I have the following questions:

1. Does the probability notion $\Pr[s \leftarrow S: \cdot]$ (or, $\Pr[\cdot | s \leftarrow S]$ ) has the same meaning as the notion $\Pr_{s \leftarrow S}[\cdot]$ that is also commonly used in crypto contexts (e.g., this)? For me, $\Pr[s \leftarrow S: \cdot]$, $\Pr[\cdot | s \leftarrow S]$, and $\Pr_{s \leftarrow S}[\cdot]$ seem to refer to the same conditional probability measure.
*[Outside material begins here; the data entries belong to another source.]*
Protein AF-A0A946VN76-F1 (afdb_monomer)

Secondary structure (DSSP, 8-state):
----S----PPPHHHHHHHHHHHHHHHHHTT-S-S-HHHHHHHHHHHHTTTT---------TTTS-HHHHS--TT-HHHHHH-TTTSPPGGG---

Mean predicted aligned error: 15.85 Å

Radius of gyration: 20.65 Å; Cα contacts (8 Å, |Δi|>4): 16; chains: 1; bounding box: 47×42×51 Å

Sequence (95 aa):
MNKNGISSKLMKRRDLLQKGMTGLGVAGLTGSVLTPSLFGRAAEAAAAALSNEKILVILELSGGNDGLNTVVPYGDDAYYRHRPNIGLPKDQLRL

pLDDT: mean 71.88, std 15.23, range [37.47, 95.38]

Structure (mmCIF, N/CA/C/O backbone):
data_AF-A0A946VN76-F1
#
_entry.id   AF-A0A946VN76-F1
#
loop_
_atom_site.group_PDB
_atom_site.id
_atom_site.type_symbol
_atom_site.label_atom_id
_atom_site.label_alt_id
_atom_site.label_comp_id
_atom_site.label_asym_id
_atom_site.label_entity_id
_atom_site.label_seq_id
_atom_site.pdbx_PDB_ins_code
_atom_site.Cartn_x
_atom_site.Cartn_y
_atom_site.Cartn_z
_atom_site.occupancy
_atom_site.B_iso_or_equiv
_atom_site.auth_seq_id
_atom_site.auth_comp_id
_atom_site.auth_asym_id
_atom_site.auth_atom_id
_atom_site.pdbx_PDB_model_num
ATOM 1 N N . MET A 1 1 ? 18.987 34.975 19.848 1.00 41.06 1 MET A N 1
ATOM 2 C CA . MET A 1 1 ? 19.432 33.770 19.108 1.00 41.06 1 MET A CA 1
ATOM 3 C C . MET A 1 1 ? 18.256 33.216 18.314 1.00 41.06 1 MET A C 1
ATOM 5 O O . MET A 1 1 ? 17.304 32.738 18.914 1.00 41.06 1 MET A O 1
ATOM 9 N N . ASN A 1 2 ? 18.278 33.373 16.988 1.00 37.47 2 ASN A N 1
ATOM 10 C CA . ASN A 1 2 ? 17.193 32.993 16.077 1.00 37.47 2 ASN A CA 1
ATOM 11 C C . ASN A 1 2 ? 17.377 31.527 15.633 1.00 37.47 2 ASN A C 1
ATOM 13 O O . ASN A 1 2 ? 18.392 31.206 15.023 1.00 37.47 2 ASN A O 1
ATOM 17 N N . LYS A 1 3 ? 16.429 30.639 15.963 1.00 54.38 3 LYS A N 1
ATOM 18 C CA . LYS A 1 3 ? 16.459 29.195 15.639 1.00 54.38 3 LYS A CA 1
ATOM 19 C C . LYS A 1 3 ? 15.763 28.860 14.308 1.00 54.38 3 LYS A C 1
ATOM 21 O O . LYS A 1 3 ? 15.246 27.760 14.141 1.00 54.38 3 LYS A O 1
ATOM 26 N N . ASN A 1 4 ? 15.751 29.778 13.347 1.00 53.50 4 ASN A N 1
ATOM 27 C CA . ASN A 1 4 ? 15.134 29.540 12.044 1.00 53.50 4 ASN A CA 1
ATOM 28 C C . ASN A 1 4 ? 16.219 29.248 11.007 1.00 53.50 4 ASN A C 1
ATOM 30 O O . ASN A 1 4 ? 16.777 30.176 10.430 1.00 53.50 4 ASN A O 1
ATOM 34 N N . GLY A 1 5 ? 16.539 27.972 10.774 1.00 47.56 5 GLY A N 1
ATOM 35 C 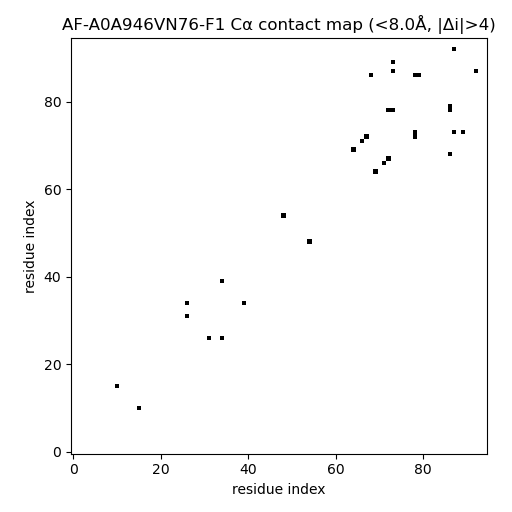CA . GLY A 1 5 ? 17.566 27.654 9.776 1.00 47.56 5 GLY A CA 1
ATOM 36 C C . GLY A 1 5 ? 17.666 26.228 9.249 1.00 47.56 5 GLY A C 1
ATOM 37 O O . GLY A 1 5 ? 18.397 26.027 8.289 1.00 47.56 5 GLY A O 1
ATOM 38 N N . ILE A 1 6 ? 16.955 25.238 9.798 1.00 50.41 6 ILE A N 1
ATOM 39 C CA . ILE A 1 6 ? 17.002 23.870 9.253 1.00 50.41 6 ILE A CA 1
ATOM 40 C C . ILE A 1 6 ? 15.592 23.276 9.246 1.00 50.41 6 ILE A C 1
ATOM 42 O O . ILE A 1 6 ? 15.268 22.367 10.002 1.00 50.41 6 ILE A O 1
ATOM 46 N N . SER A 1 7 ? 14.720 23.819 8.394 1.00 50.69 7 SER A N 1
ATOM 47 C CA . SER A 1 7 ? 13.534 23.074 7.967 1.00 50.69 7 SER A CA 1
ATOM 48 C C . SER A 1 7 ? 14.006 22.052 6.936 1.00 50.69 7 SER A C 1
ATOM 50 O O . SER A 1 7 ? 14.203 22.380 5.763 1.00 50.69 7 SER A O 1
ATOM 52 N N . SER A 1 8 ? 14.279 20.825 7.385 1.00 54.12 8 SER A N 1
ATOM 53 C CA . SER A 1 8 ? 14.500 19.697 6.488 1.00 54.12 8 SER A CA 1
ATOM 54 C C . SER A 1 8 ? 13.206 19.475 5.709 1.00 54.12 8 SER A C 1
ATOM 56 O O . SER A 1 8 ? 12.221 18.925 6.196 1.00 54.12 8 SER A O 1
ATOM 58 N N . LYS A 1 9 ? 13.175 19.982 4.480 1.00 61.91 9 LYS A N 1
ATOM 59 C CA . LYS A 1 9 ? 12.054 19.812 3.562 1.00 61.91 9 LYS A CA 1
ATOM 60 C C . LYS A 1 9 ? 11.950 18.320 3.221 1.00 61.91 9 LYS A C 1
ATOM 62 O O . LYS A 1 9 ? 12.605 17.861 2.289 1.00 61.91 9 LYS A O 1
ATOM 67 N N . LEU A 1 10 ? 11.181 17.550 3.999 1.00 67.19 10 LEU A N 1
ATOM 68 C CA . LEU A 1 10 ? 10.929 16.135 3.716 1.00 67.19 10 LEU A CA 1
ATOM 69 C C . LEU A 1 10 ? 10.323 16.024 2.310 1.00 67.19 10 LEU A C 1
ATOM 71 O O . LEU A 1 10 ? 9.250 16.568 2.038 1.00 67.19 10 LEU A O 1
ATOM 75 N N . MET A 1 11 ? 11.028 15.347 1.402 1.00 69.00 11 MET A N 1
ATOM 76 C CA . MET A 1 11 ? 10.538 15.105 0.046 1.00 69.00 11 MET A CA 1
ATOM 77 C C . MET A 1 11 ? 9.279 14.240 0.104 1.00 69.00 11 MET A C 1
ATOM 79 O O . MET A 1 11 ? 9.269 13.181 0.733 1.00 69.00 11 MET A O 1
ATOM 83 N N . LYS A 1 12 ? 8.203 14.679 -0.557 1.00 80.44 12 LYS A N 1
ATOM 84 C CA . LYS A 1 12 ? 6.966 13.894 -0.626 1.00 80.44 12 LYS A CA 1
ATOM 85 C C . LYS A 1 12 ? 7.160 12.721 -1.588 1.00 80.44 12 LYS A C 1
ATOM 87 O O . LYS A 1 12 ? 7.876 12.837 -2.577 1.00 80.44 12 LYS A O 1
ATOM 92 N N . ARG A 1 13 ? 6.460 11.605 -1.354 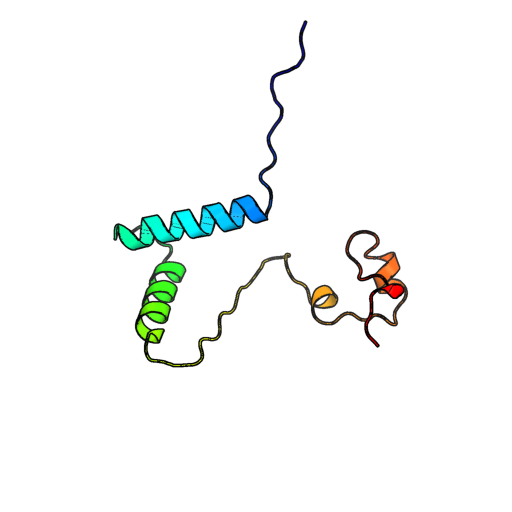1.00 74.12 13 ARG A N 1
ATOM 93 C CA . ARG A 1 13 ? 6.492 10.406 -2.226 1.00 74.12 13 ARG A CA 1
ATOM 94 C C . ARG A 1 13 ? 6.210 10.744 -3.695 1.00 74.12 13 ARG A C 1
ATOM 96 O O . ARG A 1 13 ? 6.871 10.230 -4.586 1.00 74.12 13 ARG A O 1
ATOM 103 N N . ARG A 1 14 ? 5.270 11.664 -3.934 1.00 73.50 14 ARG A N 1
ATOM 104 C CA . ARG A 1 14 ? 4.962 12.193 -5.270 1.00 73.50 14 ARG A CA 1
ATOM 105 C C . ARG A 1 14 ? 6.152 12.918 -5.894 1.0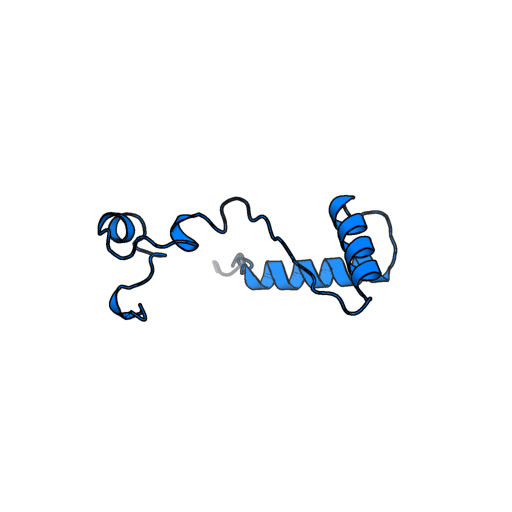0 73.50 14 ARG A C 1
ATOM 107 O O . ARG A 1 14 ? 6.435 12.706 -7.064 1.00 73.50 14 ARG A O 1
ATOM 114 N N . ASP A 1 15 ? 6.862 13.722 -5.108 1.00 74.88 15 ASP A N 1
ATOM 115 C CA . ASP A 1 15 ? 8.030 14.464 -5.584 1.00 74.88 15 ASP A CA 1
ATOM 116 C C . ASP A 1 15 ? 9.173 13.500 -5.923 1.00 74.88 15 ASP A C 1
ATOM 118 O O . ASP A 1 15 ? 9.890 13.728 -6.891 1.00 74.88 15 ASP A O 1
ATOM 122 N N . LEU A 1 16 ? 9.319 12.403 -5.171 1.00 76.44 16 LEU A N 1
ATOM 123 C CA . LEU A 1 16 ? 10.282 11.341 -5.469 1.00 76.44 16 LEU A CA 1
ATOM 124 C C . LEU A 1 16 ? 9.951 10.629 -6.788 1.00 76.44 16 LEU A C 1
ATOM 126 O O . LEU A 1 16 ? 10.835 10.482 -7.625 1.00 76.44 16 LEU A O 1
ATOM 130 N N . LEU A 1 17 ? 8.691 10.236 -7.004 1.00 75.31 17 LEU A N 1
ATOM 131 C CA . LEU A 1 17 ? 8.265 9.585 -8.251 1.00 75.31 17 LEU A CA 1
ATOM 132 C C . LEU A 1 17 ? 8.397 10.521 -9.458 1.00 75.31 17 LEU A C 1
ATOM 134 O O . LEU A 1 17 ? 8.911 10.124 -10.502 1.00 75.31 17 LEU A O 1
ATOM 138 N N 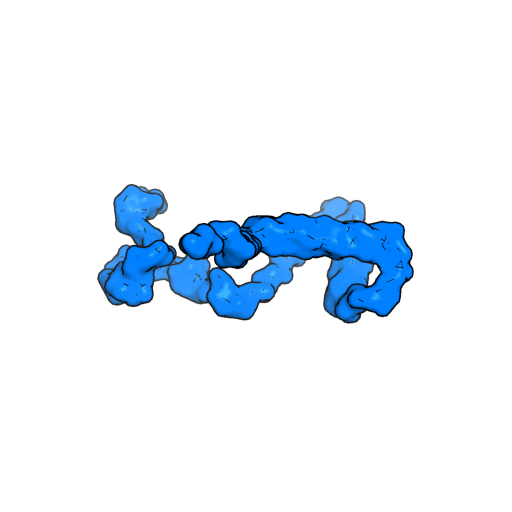. GLN A 1 18 ? 7.998 11.784 -9.304 1.00 69.50 18 GLN A N 1
ATOM 139 C CA . GLN A 1 18 ? 8.072 12.777 -10.371 1.00 69.50 18 GLN A CA 1
ATOM 140 C C . GLN A 1 18 ? 9.525 13.099 -10.744 1.00 69.50 18 GLN A C 1
ATOM 142 O O . GLN A 1 18 ? 9.844 13.211 -11.929 1.00 69.50 18 GLN A O 1
ATOM 147 N N . LYS A 1 19 ? 10.419 13.193 -9.752 1.00 70.81 19 LYS A N 1
ATOM 148 C CA . LYS A 1 19 ? 11.858 13.407 -9.973 1.00 70.81 19 LYS A CA 1
ATOM 149 C C . LYS A 1 19 ? 12.567 12.155 -10.490 1.00 70.81 19 LYS A C 1
ATOM 151 O O . LYS A 1 19 ? 13.450 12.275 -11.329 1.00 70.81 19 LYS A O 1
ATOM 156 N N . GLY A 1 20 ? 12.167 10.965 -10.043 1.00 66.50 20 GLY A N 1
ATOM 157 C CA . GLY A 1 20 ? 12.702 9.695 -10.536 1.00 66.50 20 GLY A CA 1
ATOM 158 C C . GLY A 1 20 ? 12.368 9.467 -12.010 1.00 66.50 20 GLY A C 1
ATOM 159 O O . GLY A 1 20 ? 13.250 9.147 -12.798 1.00 66.50 20 GLY A O 1
ATOM 160 N N . MET A 1 21 ? 11.120 9.721 -12.412 1.00 65.12 21 MET A N 1
ATOM 161 C CA . MET A 1 21 ? 10.679 9.538 -13.798 1.00 65.12 21 MET A CA 1
ATOM 162 C C . MET A 1 21 ? 11.272 10.585 -14.753 1.00 65.12 21 MET A C 1
ATOM 164 O O . MET A 1 21 ? 11.658 10.249 -15.869 1.00 65.12 21 MET A O 1
ATOM 168 N N . THR A 1 22 ? 11.424 11.837 -14.307 1.00 61.34 22 THR A N 1
ATOM 169 C CA . THR A 1 22 ? 12.131 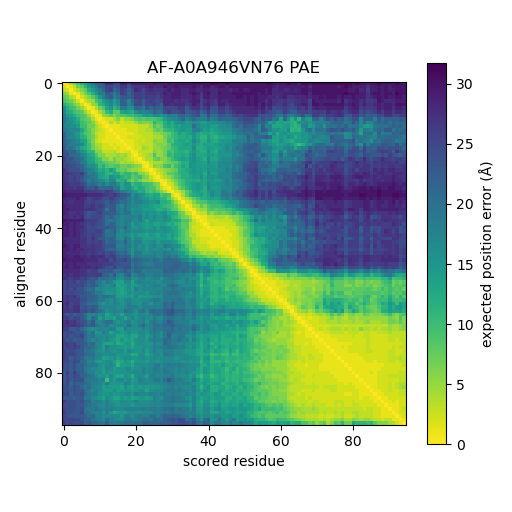12.869 -15.091 1.00 61.34 22 THR A CA 1
ATOM 170 C C . THR A 1 22 ? 13.638 12.612 -15.165 1.00 61.34 22 THR A C 1
ATOM 172 O O . THR A 1 22 ? 14.218 12.767 -16.237 1.00 61.34 22 THR A O 1
ATOM 175 N N . GLY A 1 23 ? 14.266 12.142 -14.082 1.00 60.56 23 GLY A N 1
ATOM 176 C CA . GLY A 1 23 ? 15.673 11.726 -14.079 1.00 60.56 23 GLY A CA 1
ATOM 177 C C . GLY A 1 23 ? 15.956 10.556 -15.027 1.00 60.56 23 GLY A C 1
ATOM 178 O O . GLY A 1 23 ? 16.938 10.589 -15.765 1.00 60.56 23 GLY A O 1
ATOM 179 N N . LEU A 1 24 ? 15.059 9.565 -15.076 1.00 59.38 24 LEU A N 1
ATOM 180 C CA . LEU A 1 24 ? 15.135 8.441 -16.017 1.00 59.38 24 LEU A CA 1
ATOM 181 C C . LEU A 1 24 ? 14.863 8.869 -17.467 1.00 59.38 24 LEU A C 1
ATOM 183 O O . LEU A 1 24 ? 15.544 8.394 -18.370 1.00 59.38 24 LEU A O 1
ATOM 187 N N . GLY A 1 25 ? 13.924 9.791 -17.701 1.00 55.97 25 GLY A N 1
ATOM 188 C CA . GLY A 1 25 ? 13.645 10.327 -19.037 1.00 55.97 25 GLY A CA 1
ATOM 189 C C . GLY A 1 25 ? 14.830 11.095 -19.633 1.00 55.97 25 GLY A C 1
ATOM 190 O O . GLY A 1 25 ? 15.169 10.899 -20.795 1.00 55.97 25 GLY A O 1
ATOM 191 N N . VAL A 1 26 ? 15.520 11.914 -18.833 1.00 55.62 26 VAL A N 1
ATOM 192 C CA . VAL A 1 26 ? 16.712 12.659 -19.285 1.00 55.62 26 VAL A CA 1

2. How do we interpret a probability $\Pr[s \leftarrow S: A^{F_s}() = 1]$? Literally, I know that this captures the probability that the distinguisher $A$ outputs $1$ if it is given oracle access to a function $F_s$ keyed by $s \in S$, and the probability is taken over the random choice of $s$. However, from probability theory, what is the probability space $(\Omega, \mathcal{F}, \Pr)$ where the "event" that "the distinguisher $A$ with oracle access to $F_s$ outputs $1$" is defined? Does the sample space $\Omega$ contains all outcomes of $s \leftarrow S$ (so that we can say "the probability is taken over the random choice of $s$")? If so, does this implies that the two probabilities in the PRF advantage come from two different probability spaces?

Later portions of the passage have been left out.